| Abstract|| |
Background: Superficial nail abnormalities include conditions which produce nail surface changes such as trachyonychia, pitting and ridging. Mostly, this is a neglected area due to the dearth of treatment options. Glycolic acid peeling has been reported to be effective in such cases. Aim: This study aims to assess the safety and efficacy of medium depth peels (70% glycolic acid versus phenol combination peel [8% phenol with 15% trichloroacetic acid]) in patients with superficial nail abnormalities.

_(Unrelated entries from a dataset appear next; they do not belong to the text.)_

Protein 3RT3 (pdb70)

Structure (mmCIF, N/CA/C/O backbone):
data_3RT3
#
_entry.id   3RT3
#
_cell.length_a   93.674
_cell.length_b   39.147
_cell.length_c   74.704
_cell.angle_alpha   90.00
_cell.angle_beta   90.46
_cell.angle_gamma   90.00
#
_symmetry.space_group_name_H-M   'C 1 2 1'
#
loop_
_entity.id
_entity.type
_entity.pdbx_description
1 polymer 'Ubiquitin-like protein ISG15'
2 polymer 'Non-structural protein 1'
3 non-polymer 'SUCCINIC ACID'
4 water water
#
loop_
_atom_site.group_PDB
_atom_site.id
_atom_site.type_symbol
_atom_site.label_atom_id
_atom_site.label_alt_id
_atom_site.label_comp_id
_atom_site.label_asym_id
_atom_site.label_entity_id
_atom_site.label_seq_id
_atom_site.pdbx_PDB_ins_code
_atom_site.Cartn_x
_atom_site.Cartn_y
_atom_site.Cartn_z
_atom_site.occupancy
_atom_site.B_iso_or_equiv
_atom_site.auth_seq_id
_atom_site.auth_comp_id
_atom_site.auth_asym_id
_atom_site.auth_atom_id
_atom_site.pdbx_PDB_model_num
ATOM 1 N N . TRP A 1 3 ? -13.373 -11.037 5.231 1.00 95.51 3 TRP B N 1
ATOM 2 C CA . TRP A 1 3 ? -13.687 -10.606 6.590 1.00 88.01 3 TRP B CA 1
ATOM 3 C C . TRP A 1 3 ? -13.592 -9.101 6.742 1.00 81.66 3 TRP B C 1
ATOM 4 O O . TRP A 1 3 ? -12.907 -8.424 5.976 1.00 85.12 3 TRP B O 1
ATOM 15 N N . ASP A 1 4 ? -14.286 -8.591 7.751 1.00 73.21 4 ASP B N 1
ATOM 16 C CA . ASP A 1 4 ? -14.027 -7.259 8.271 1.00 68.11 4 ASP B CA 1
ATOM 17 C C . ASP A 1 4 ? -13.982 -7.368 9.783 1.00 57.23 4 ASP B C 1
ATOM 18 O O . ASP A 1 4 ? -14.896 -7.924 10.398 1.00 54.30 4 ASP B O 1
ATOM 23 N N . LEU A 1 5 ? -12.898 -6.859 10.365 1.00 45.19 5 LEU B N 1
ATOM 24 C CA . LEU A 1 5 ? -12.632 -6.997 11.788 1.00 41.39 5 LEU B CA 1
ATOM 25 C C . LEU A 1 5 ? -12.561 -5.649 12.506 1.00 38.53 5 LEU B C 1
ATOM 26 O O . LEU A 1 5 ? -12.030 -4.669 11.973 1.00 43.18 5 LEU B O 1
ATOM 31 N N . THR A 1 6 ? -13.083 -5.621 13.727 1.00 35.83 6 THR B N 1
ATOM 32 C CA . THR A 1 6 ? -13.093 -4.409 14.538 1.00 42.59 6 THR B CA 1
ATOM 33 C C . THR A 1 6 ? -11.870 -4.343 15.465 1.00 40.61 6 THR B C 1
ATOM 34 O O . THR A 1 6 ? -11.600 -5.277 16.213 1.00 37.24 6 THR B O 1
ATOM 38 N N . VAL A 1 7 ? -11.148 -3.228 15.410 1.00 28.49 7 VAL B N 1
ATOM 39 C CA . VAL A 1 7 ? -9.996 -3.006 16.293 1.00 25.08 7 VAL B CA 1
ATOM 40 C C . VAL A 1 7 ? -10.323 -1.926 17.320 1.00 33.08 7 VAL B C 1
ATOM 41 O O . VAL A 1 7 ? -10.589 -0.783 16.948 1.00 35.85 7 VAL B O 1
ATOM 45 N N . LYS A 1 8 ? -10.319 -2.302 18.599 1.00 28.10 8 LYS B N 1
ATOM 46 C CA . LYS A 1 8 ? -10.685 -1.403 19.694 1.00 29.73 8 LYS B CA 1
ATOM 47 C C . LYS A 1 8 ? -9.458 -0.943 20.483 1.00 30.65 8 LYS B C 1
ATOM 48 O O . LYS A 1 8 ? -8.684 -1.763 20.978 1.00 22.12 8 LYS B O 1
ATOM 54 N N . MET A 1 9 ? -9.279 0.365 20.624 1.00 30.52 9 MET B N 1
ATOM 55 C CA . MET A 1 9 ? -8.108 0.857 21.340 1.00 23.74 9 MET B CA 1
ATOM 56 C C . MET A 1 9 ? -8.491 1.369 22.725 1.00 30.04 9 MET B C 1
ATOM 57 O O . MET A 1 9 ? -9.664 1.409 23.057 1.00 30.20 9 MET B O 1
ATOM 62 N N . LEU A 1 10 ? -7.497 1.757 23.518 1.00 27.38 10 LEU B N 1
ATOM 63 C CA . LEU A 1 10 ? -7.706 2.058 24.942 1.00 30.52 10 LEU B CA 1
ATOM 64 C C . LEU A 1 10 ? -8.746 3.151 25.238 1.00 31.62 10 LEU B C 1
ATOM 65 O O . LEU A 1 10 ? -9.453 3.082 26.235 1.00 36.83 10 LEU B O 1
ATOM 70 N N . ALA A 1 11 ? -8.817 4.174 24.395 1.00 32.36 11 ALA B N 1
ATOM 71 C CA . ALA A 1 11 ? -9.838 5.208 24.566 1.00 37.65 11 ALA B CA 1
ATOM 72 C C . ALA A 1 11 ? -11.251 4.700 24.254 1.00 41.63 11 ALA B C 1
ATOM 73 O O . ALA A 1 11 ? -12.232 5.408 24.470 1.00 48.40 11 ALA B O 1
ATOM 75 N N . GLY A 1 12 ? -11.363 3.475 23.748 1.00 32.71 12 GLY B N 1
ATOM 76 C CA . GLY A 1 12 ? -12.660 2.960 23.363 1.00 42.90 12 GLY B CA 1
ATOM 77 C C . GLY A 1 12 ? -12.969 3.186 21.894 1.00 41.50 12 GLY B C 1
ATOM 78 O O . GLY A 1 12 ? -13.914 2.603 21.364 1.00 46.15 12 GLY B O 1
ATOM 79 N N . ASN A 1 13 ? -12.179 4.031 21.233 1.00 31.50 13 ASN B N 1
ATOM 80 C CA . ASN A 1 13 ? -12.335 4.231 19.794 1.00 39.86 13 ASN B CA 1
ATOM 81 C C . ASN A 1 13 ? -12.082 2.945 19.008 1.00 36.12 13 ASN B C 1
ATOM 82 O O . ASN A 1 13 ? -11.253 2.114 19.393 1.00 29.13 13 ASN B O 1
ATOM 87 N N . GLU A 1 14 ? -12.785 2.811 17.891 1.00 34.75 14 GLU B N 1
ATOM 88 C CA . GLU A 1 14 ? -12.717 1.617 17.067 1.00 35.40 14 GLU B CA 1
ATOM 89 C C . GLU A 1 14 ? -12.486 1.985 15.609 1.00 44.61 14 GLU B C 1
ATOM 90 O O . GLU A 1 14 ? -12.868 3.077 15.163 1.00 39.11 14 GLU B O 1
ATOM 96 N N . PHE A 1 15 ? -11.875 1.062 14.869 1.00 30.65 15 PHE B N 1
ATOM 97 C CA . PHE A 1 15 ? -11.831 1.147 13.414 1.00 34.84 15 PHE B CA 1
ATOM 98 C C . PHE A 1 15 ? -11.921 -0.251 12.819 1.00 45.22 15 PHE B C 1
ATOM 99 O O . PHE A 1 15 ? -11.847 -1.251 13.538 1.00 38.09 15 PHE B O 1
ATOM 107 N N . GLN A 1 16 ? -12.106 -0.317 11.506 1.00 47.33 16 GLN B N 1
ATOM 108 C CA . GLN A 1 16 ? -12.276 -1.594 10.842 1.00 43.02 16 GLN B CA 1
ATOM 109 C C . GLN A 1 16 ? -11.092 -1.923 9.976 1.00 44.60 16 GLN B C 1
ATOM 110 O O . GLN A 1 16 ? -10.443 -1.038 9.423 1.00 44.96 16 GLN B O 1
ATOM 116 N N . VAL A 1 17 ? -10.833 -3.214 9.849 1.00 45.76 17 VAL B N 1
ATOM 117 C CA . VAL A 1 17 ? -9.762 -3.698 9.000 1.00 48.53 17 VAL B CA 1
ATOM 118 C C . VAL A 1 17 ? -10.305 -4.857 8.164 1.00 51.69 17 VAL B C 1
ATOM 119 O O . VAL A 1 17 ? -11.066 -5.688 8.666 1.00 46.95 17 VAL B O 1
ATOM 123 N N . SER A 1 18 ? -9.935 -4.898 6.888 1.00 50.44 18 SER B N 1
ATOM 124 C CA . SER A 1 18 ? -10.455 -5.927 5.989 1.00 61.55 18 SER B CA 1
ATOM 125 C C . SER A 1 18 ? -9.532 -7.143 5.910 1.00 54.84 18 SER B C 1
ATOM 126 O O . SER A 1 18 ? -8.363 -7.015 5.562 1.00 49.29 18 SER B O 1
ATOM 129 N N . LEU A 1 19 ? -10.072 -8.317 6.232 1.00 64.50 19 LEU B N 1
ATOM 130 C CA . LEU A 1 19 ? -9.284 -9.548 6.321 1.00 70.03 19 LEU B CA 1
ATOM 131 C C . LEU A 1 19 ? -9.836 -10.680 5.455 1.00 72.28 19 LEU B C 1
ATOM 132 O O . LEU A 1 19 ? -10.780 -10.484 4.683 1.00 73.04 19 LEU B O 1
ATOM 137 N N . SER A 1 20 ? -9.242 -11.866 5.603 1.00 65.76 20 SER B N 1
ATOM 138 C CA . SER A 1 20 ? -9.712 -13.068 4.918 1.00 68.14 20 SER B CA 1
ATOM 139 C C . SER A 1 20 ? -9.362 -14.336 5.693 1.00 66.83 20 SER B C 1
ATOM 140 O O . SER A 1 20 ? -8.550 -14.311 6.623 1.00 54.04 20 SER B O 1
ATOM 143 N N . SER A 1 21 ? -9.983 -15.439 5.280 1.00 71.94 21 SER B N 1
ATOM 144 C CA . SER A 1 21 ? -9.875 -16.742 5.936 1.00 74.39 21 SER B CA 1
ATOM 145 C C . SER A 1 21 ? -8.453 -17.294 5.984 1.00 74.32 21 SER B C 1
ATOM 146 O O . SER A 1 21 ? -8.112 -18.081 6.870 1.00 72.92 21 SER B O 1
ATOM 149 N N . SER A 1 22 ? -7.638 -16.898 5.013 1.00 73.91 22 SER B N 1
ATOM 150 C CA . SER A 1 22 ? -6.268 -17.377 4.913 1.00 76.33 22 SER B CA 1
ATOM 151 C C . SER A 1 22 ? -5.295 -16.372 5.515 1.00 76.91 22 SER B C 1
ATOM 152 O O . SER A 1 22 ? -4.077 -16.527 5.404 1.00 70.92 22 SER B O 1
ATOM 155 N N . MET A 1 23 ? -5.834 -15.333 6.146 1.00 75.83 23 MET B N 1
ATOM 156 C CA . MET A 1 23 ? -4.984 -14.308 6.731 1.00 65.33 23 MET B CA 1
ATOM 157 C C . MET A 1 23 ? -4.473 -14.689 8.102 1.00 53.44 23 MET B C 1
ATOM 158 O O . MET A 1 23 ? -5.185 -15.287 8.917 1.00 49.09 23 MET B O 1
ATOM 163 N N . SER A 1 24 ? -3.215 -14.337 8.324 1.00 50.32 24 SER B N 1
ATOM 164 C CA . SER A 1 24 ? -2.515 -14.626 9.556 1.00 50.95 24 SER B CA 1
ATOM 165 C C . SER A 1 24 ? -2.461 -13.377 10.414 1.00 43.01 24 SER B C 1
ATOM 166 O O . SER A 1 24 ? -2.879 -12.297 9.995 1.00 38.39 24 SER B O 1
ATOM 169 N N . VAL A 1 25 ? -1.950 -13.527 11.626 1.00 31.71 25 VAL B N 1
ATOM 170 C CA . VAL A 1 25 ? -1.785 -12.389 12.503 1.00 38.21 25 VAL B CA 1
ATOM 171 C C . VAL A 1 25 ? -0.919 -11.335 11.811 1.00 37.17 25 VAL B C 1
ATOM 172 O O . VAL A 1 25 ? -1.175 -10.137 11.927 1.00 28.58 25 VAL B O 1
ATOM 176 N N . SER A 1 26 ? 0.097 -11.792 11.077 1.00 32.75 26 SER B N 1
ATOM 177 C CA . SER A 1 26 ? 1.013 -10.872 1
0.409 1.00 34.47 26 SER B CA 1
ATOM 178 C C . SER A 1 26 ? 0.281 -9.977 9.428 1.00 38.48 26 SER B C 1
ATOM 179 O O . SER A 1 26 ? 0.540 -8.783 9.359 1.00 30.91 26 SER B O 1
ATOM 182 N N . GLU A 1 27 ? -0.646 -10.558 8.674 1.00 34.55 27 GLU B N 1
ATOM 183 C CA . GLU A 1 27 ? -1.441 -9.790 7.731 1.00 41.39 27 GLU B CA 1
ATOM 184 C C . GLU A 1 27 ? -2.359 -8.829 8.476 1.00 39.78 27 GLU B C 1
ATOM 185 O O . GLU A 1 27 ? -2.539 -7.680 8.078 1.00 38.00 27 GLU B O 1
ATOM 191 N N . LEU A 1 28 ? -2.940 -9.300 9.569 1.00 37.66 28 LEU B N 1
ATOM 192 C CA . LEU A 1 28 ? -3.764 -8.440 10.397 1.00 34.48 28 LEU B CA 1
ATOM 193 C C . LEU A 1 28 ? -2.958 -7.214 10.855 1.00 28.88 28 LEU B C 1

Materials and Methods: A right-left comparative study in patients with superficial nail abnormalities was done. On the right finger or toenails phenol combination peels and on the left side 70% glycolic acid was used in a predefined protocol over 12 weeks. The severity was assessed objectively by a new devised index (Nail Surface abnormality Index (NSI]). Patient's subjective perception of severity was assessed by Visual Analogue Scale (VAS), and that of the physician was assessed by Physician's Global Assessment (PGA) scores. Results: A total of 17 patients were enrolled, two dropped out and 15 patients were included in the final analysis (mean age 19.2 years, total 120 nails treated). The mean NSI score declined from 7.88 % 0.45 to 4.02 % 0.45 on the right side; and from 8.0 % 0.45 to 4.32 % 0.44 on left side, at the end of 12 weeks. The VAS declined from 6.57 % 0.26 to 3.87 % 0.33 on right side and from 6.32 % 0.28 to 3.78 % 0.32 on left side. According to PGA score, five patients showed good improvement, seven showed moderate improvement and three responded poorly. Conclusion: Both the medium depth peels were found to be safe and equally efficacious modalities for treatment of superficial nail abnormalities.

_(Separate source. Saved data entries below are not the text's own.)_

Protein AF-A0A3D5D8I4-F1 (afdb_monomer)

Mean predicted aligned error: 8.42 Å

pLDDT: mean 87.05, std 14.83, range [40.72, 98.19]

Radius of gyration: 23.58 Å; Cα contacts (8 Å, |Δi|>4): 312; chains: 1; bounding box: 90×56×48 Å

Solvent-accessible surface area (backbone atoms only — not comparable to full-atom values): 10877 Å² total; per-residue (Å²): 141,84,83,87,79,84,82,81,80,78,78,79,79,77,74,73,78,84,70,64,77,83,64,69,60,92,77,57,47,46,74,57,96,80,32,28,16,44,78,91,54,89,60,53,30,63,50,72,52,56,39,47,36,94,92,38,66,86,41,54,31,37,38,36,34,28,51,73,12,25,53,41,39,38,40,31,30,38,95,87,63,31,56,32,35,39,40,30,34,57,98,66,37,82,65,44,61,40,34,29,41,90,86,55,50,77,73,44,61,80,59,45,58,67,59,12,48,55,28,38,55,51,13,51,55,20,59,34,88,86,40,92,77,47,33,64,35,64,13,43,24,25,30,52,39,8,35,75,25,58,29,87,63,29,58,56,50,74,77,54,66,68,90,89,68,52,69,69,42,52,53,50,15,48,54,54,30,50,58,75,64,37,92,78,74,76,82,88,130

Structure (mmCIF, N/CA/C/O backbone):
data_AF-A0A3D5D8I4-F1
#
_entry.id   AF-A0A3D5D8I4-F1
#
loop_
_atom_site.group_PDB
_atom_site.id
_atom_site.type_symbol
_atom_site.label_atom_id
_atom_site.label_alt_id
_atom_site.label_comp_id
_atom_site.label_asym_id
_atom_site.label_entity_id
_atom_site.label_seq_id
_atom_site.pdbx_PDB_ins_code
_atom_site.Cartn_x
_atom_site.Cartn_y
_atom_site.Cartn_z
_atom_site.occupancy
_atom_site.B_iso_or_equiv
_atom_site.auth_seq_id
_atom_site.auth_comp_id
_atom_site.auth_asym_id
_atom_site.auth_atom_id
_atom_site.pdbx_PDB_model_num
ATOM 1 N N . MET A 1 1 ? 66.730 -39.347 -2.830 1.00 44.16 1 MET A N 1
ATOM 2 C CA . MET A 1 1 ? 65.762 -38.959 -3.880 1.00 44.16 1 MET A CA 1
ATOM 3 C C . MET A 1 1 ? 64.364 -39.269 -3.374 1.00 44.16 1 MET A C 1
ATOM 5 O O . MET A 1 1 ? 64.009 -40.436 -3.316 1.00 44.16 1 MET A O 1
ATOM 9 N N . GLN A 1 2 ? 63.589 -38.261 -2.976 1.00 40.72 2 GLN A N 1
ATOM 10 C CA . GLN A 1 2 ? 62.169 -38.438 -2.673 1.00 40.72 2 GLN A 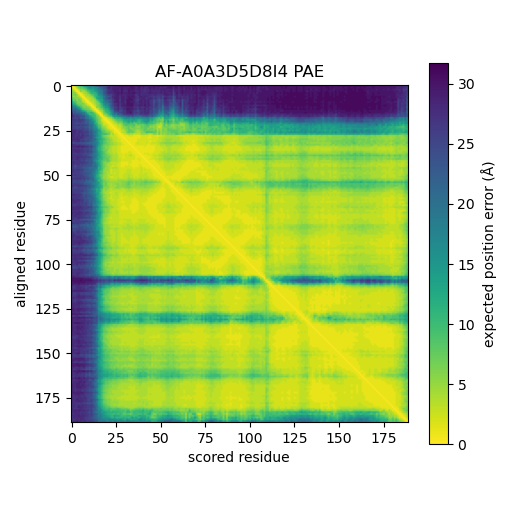CA 1
ATOM 11 C C . GLN A 1 2 ? 61.425 -37.230 -3.243 1.00 40.72 2 GLN A C 1
ATOM 13 O O . GLN A 1 2 ? 61.831 -36.087 -3.049 1.00 40.72 2 GLN A O 1
ATOM 18 N N . ARG A 1 3 ? 60.457 -37.538 -4.103 1.00 42.59 3 ARG A N 1
ATOM 19 C CA . ARG A 1 3 ? 59.856 -36.659 -5.107 1.00 42.59 3 ARG A CA 1
ATOM 20 C C . ARG A 1 3 ? 58.852 -35.707 -4.456 1.00 42.59 3 ARG A C 1
ATOM 22 O O . ARG A 1 3 ? 57.916 -36.165 -3.810 1.00 42.59 3 ARG A O 1
ATOM 29 N N . THR A 1 4 ? 59.021 -34.408 -4.668 1.00 47.97 4 THR A N 1
ATOM 30 C CA . THR A 1 4 ? 57.998 -33.390 -4.409 1.00 47.97 4 THR A CA 1
ATOM 31 C C . THR A 1 4 ? 56.855 -33.558 -5.410 1.00 47.97 4 THR A C 1
ATOM 33 O O . THR A 1 4 ? 57.064 -33.477 -6.619 1.00 47.97 4 THR A O 1
ATOM 36 N N . ALA A 1 5 ? 55.645 -33.816 -4.914 1.00 51.97 5 ALA A N 1
ATOM 37 C CA . ALA A 1 5 ? 54.425 -33.807 -5.713 1.00 51.97 5 ALA A CA 1
ATOM 38 C C . ALA A 1 5 ? 53.779 -32.416 -5.618 1.00 51.97 5 ALA A C 1
ATOM 40 O O . ALA A 1 5 ? 53.332 -32.010 -4.548 1.00 51.97 5 ALA A O 1
ATOM 41 N N . PHE A 1 6 ? 53.751 -31.680 -6.730 1.00 48.56 6 PHE A N 1
ATOM 42 C CA . PHE A 1 6 ? 52.945 -30.468 -6.874 1.00 48.56 6 PHE A CA 1
ATOM 43 C C . PHE A 1 6 ? 51.493 -30.882 -7.147 1.00 48.56 6 PHE A C 1
ATOM 45 O O . PHE A 1 6 ? 51.196 -31.441 -8.201 1.00 48.56 6 PHE A O 1
ATOM 52 N N . ILE A 1 7 ? 50.592 -30.622 -6.198 1.00 48.72 7 ILE A N 1
ATOM 53 C CA . ILE A 1 7 ? 49.147 -30.756 -6.406 1.00 48.72 7 ILE A CA 1
ATOM 54 C C . ILE A 1 7 ? 48.665 -29.463 -7.069 1.00 48.72 7 ILE A C 1
ATOM 56 O O . ILE A 1 7 ? 48.580 -28.416 -6.430 1.00 48.72 7 ILE A O 1
ATOM 60 N N . LEU A 1 8 ? 48.385 -29.535 -8.370 1.00 45.50 8 LEU A N 1
ATOM 61 C CA . LEU A 1 8 ? 47.690 -28.491 -9.120 1.00 45.50 8 LEU A CA 1
ATOM 62 C C . LEU A 1 8 ? 46.208 -28.515 -8.721 1.00 45.50 8 LEU A C 1
ATOM 64 O O . LEU A 1 8 ? 45.455 -29.396 -9.132 1.00 45.50 8 LEU A O 1
ATOM 68 N N . LEU A 1 9 ? 45.805 -27.551 -7.894 1.00 45.59 9 LEU A N 1
ATOM 69 C CA . LEU A 1 9 ? 44.408 -27.275 -7.575 1.00 45.59 9 LEU A CA 1
ATOM 70 C C . LEU A 1 9 ? 43.750 -26.624 -8.801 1.00 45.59 9 LEU A C 1
ATOM 72 O O . LEU A 1 9 ? 43.873 -25.421 -9.025 1.00 45.59 9 LEU A O 1
ATOM 76 N N . VAL A 1 10 ? 43.077 -27.431 -9.620 1.00 53.06 10 VAL A N 1
ATOM 77 C CA . VAL A 1 10 ? 42.223 -26.940 -10.706 1.00 53.06 10 VAL A CA 1
ATOM 78 C C . VAL A 1 10 ? 40.960 -26.360 -10.071 1.00 53.06 10 VAL A C 1
ATOM 80 O O . VAL A 1 10 ? 40.057 -27.097 -9.682 1.00 53.06 10 VAL A O 1
ATOM 83 N N . MET A 1 11 ? 40.904 -25.033 -9.929 1.00 54.03 11 MET A N 1
ATOM 84 C CA . MET A 1 11 ? 39.656 -24.342 -9.607 1.00 54.03 11 MET A CA 1
ATOM 85 C C . MET A 1 11 ? 38.720 -24.450 -10.812 1.00 54.03 11 MET A C 1
ATOM 87 O O . MET A 1 11 ? 38.891 -23.761 -11.816 1.00 54.03 11 MET A O 1
ATOM 91 N N . ALA A 1 12 ? 37.744 -25.352 -10.717 1.00 52.09 12 ALA A N 1
ATOM 92 C CA . ALA A 1 12 ? 36.628 -25.414 -11.641 1.00 52.09 12 ALA A CA 1
ATOM 93 C C . ALA A 1 12 ? 35.795 -24.136 -11.475 1.00 52.09 12 ALA A C 1
ATOM 95 O O . ALA A 1 12 ? 35.046 -23.986 -10.510 1.00 52.09 12 ALA A O 1
ATOM 96 N N . LEU A 1 13 ? 35.945 -23.201 -12.413 1.00 49.75 13 LEU A N 1
ATOM 97 C CA . LEU A 1 13 ? 35.010 -22.099 -12.598 1.00 49.75 13 LEU A CA 1
ATOM 98 C C . LEU A 1 13 ? 33.694 -22.704 -13.095 1.00 49.75 13 LEU A C 1
ATOM 100 O O . LEU A 1 13 ? 33.460 -22.817 -14.297 1.00 49.75 13 LEU A O 1
ATOM 104 N N . ALA A 1 14 ? 32.839 -23.129 -12.166 1.00 51.59 14 ALA A N 1
ATOM 105 C CA . ALA A 1 14 ? 31.420 -23.254 -12.445 1.00 51.59 14 ALA A CA 1
ATOM 106 C C . ALA A 1 14 ? 30.911 -21.831 -12.699 1.00 51.59 14 ALA A C 1
ATOM 108 O O . ALA A 1 14 ? 30.560 -21.103 -11.773 1.00 51.59 14 ALA A O 1
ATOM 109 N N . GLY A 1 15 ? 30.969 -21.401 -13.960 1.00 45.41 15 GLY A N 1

Keywords: Glycolic acid, phenol, pitting, trachyonychia, trichloroacetic acid
|How to cite this article:|
Daulatabad D, Nanda S, Grover C. Intra-individual right-left comparative study of medium depth peels in superficial nail abnormalities. J Cutan Aesthet Surg 2017;10:28-32
|How to cite this URL:|
Daulatabad D, Nanda S, Grover C. Intra-individual right-left comparative study of medium depth peels in superficial nail abnormalities. J Cutan Aesthet Surg [serial online] 2017 [cited 2020 Sep 25];10:28-32. Available from: http://www.jcasonline.com/text.asp?2017/10/1/28/204580
| Introduction|| |
The present era of heightened self-grooming practices has also witnessed an increasing use of nail cosmetics and nail art. This reflects the cosmetic importance attached to healthy looking nails in the general population. Even, superficial nail abnormalities have been reported to be distressing for an individual.
Superficial (or surface) nail abnormalities refer to changes confined to the nail plate surface, for example, trachyonychia, pitting, nail ridging and discoloration. Interestingly, these may be the only abnormality or may also be a part of nail manifestations of dermatological diseases like lichen planus or psoriasis. The dilemma arises when the superficial nail changes are a standalone finding; as then, neither do they warrant the use of systemic therapy, nor is the patient willing for the same. Although the use of intra-matricial steroids (triamcinolone acetonide) can be helpful,, it is an invasive and painful procedure, not acceptable to all patients. This leaves us with not many options to help such a condition.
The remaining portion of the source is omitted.